◆ WORK ITEM:
Only the lines of the data below from the one with "ATOM 24 C C" through the one with "ATOM 47 O O" are wanted. Repeat them exactly.

[Opening INPUT DATA section]

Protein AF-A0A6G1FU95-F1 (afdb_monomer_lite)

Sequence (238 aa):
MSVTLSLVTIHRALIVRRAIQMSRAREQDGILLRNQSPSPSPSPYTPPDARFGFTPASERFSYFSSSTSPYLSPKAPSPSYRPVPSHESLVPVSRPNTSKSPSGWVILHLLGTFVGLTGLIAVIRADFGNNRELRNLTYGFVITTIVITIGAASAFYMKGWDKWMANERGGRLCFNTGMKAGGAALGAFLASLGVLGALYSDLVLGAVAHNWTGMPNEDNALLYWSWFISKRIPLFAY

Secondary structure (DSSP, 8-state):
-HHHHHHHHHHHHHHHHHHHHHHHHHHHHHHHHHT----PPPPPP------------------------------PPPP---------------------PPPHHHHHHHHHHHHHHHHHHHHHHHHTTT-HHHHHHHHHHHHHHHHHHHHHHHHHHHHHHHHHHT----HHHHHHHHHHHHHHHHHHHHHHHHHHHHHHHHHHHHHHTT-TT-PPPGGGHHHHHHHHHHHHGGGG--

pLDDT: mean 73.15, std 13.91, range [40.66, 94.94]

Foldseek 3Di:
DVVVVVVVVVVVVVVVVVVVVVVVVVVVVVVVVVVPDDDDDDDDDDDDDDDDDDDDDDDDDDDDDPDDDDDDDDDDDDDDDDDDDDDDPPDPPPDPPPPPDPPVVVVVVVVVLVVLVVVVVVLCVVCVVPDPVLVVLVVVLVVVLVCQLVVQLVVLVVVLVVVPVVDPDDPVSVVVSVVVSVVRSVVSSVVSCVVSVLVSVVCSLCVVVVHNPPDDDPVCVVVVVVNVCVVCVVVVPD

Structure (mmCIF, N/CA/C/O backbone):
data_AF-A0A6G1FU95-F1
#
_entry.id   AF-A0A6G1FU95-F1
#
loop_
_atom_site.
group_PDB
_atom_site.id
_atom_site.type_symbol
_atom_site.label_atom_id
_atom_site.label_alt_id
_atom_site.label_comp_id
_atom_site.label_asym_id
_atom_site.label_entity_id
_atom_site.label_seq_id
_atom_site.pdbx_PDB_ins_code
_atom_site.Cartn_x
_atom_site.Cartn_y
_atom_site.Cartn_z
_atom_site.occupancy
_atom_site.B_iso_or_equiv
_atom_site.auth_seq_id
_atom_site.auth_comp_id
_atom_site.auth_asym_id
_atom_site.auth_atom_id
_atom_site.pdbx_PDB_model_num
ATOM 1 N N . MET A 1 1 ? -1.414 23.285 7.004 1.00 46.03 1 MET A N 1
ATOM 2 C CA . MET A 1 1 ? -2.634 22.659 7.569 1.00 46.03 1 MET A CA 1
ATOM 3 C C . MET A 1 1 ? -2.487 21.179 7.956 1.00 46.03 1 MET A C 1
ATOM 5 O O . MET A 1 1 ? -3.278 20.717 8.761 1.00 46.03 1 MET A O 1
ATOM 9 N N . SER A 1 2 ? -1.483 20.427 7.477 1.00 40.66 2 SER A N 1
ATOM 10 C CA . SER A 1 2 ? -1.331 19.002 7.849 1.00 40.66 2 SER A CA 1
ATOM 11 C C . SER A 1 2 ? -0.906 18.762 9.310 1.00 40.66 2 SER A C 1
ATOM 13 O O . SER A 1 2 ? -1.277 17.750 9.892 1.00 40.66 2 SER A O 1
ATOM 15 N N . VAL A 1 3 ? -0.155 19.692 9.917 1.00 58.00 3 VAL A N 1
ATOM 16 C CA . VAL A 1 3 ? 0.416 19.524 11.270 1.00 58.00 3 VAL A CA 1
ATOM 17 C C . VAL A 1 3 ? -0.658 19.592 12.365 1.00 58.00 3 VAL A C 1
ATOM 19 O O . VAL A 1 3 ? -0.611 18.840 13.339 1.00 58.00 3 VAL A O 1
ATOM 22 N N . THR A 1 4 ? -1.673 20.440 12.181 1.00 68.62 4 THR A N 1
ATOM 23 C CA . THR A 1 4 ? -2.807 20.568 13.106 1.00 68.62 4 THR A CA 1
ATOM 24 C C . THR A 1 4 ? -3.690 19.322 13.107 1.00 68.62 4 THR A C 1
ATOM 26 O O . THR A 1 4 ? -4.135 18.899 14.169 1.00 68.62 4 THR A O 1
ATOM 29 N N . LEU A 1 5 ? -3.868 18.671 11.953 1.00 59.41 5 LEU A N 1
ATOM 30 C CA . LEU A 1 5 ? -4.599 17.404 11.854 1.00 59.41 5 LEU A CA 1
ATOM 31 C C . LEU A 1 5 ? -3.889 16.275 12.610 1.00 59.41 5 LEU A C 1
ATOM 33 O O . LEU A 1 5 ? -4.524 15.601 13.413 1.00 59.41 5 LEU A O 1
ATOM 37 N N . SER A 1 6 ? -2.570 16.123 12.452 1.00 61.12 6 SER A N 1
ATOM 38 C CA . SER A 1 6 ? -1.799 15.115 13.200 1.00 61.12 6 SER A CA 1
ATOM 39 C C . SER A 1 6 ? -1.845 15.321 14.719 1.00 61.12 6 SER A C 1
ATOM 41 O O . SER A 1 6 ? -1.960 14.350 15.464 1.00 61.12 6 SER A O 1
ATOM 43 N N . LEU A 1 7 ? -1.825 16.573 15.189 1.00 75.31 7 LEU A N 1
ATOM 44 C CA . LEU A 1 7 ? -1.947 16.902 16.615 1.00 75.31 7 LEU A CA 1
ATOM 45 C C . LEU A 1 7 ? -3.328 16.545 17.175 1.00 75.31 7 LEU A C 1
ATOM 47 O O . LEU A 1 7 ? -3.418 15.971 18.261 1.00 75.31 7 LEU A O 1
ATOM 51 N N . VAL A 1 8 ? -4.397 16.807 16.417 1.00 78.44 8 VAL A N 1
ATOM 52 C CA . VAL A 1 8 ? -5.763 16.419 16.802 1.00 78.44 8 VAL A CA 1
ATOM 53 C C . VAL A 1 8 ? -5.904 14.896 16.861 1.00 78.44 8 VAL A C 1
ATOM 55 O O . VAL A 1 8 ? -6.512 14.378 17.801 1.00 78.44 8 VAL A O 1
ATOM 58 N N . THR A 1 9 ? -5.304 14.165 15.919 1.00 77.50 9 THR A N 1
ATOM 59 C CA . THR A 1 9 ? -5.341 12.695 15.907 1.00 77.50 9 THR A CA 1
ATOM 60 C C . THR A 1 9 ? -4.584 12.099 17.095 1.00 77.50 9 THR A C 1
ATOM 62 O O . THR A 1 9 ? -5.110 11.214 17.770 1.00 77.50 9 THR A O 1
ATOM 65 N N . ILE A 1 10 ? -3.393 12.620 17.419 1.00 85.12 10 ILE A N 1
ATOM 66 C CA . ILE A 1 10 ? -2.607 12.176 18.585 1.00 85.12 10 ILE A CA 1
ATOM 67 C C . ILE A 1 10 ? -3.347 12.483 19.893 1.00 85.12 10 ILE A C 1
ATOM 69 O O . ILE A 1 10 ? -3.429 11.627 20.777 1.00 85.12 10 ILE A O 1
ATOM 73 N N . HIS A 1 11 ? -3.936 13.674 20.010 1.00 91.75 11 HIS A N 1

[Closing INPUT DATA section]
[Opening INPUT DATA section]

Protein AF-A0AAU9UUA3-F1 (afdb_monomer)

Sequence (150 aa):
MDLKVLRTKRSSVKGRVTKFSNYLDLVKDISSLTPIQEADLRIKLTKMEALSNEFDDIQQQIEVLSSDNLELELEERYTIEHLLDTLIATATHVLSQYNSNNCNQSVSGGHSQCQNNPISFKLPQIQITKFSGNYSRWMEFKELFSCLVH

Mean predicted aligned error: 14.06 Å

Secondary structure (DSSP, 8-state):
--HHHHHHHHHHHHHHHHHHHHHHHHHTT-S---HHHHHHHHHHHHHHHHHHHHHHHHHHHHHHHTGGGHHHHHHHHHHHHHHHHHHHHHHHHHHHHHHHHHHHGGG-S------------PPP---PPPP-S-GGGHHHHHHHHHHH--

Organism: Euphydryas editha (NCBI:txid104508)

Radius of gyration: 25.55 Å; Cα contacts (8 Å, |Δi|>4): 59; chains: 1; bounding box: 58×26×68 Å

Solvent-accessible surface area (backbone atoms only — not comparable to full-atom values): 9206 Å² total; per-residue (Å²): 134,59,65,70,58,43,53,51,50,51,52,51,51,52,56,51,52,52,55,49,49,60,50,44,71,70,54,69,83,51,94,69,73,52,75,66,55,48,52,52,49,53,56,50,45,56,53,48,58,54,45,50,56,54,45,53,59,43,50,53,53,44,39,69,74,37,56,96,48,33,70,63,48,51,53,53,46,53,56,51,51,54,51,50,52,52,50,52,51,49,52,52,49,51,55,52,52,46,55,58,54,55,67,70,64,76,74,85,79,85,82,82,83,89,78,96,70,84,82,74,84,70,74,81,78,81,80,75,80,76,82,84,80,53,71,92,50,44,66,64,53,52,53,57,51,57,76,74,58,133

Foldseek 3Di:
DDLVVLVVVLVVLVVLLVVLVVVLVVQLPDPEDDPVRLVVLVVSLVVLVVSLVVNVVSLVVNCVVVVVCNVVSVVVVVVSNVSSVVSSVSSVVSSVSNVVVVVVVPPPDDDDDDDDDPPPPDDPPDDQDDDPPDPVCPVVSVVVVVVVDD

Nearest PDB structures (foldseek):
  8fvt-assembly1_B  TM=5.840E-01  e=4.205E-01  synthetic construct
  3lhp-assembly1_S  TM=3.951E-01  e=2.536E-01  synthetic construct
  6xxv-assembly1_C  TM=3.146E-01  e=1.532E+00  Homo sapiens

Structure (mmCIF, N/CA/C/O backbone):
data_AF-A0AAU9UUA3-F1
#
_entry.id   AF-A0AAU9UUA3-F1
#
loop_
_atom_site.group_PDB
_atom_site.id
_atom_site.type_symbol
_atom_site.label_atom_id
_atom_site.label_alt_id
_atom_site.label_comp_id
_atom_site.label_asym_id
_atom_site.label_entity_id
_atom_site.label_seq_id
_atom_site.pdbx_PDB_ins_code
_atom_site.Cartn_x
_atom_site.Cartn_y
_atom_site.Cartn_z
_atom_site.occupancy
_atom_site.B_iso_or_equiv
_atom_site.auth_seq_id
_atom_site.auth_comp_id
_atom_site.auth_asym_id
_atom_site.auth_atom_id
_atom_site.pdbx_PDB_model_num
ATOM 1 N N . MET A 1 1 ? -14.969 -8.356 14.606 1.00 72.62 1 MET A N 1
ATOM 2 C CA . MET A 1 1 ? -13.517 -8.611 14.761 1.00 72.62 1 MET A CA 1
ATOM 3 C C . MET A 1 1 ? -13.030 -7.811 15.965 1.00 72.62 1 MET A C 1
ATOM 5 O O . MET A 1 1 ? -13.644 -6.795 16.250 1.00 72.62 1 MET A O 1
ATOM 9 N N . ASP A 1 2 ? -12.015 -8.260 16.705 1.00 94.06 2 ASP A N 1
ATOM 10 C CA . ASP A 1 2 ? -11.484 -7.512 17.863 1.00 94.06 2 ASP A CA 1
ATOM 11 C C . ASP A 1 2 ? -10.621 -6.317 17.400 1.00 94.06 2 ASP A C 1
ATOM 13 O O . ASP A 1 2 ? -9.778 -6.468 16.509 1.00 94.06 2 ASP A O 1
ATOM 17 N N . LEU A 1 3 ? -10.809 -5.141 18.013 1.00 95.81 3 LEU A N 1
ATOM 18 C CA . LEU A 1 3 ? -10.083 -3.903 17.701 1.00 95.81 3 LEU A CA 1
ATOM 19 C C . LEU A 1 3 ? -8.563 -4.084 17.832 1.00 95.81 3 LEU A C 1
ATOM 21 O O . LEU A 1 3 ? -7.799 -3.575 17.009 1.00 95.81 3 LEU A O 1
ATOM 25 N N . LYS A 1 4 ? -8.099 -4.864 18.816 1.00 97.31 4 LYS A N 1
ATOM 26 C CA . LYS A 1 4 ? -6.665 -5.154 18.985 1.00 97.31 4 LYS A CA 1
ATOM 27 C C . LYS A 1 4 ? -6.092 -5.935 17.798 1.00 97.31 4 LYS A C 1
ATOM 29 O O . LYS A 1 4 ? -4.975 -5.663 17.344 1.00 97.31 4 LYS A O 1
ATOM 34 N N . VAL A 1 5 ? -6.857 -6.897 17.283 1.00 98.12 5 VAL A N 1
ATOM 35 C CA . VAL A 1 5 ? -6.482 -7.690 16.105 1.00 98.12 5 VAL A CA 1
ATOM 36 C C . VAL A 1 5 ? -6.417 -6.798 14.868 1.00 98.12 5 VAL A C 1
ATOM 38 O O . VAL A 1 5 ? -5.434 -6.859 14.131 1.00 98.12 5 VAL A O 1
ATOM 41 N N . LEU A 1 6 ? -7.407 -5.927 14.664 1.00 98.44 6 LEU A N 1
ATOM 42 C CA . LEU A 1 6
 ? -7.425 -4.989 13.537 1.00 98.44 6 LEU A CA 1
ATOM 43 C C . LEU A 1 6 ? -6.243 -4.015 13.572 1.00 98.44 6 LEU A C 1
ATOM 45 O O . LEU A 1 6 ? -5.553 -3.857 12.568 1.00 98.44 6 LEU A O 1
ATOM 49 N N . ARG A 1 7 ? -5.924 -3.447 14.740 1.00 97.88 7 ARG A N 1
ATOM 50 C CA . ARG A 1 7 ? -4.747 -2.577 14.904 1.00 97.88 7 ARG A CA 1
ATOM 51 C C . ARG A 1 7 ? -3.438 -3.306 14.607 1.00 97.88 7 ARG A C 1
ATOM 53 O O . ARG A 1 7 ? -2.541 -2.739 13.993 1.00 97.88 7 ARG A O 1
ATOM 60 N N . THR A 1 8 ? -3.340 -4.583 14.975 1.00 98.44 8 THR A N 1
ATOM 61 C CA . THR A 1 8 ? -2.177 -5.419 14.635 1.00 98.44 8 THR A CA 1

[Closing INPUT DATA section]

◆ SOLUTION BELOW:
ATOM 24 C C . THR A 1 4 ? -3.690 19.322 13.107 1.00 68.62 4 THR A C 1
ATOM 26 O O . THR A 1 4 ? -4.135 18.899 14.169 1.00 68.62 4 THR A O 1
ATOM 29 N N . LEU A 1 5 ? -3.868 18.671 11.953 1.00 59.41 5 LEU A N 1
ATOM 30 C CA . LEU A 1 5 ? -4.599 17.404 11.854 1.00 59.41 5 LEU A CA 1
ATOM 31 C C . LEU A 1 5 ? -3.889 16.275 12.610 1.00 59.41 5 LEU A C 1
ATOM 33 O O . LEU A 1 5 ? -4.524 15.601 13.413 1.00 59.41 5 LEU A O 1
ATOM 37 N N . SER A 1 6 ? -2.570 16.123 12.452 1.00 61.12 6 SER A N 1
ATOM 38 C CA . SER A 1 6 ? -1.799 15.115 13.200 1.00 61.12 6 SER A CA 1
ATOM 39 C C . SER A 1 6 ? -1.845 15.321 14.719 1.00 61.12 6 SER A C 1
ATOM 41 O O . SER A 1 6 ? -1.960 14.350 15.464 1.00 61.12 6 SER A O 1
ATOM 43 N N . LEU A 1 7 ? -1.825 16.573 15.189 1.00 75.31 7 LEU A N 1
ATOM 44 C CA . LEU A 1 7 ? -1.947 16.902 16.615 1.00 75.31 7 LEU A CA 1
ATOM 45 C C . LEU A 1 7 ? -3.328 16.545 17.175 1.00 75.31 7 LEU A C 1
ATOM 47 O O . LEU A 1 7 ? -3.418 15.971 18.261 1.00 75.31 7 LEU A O 1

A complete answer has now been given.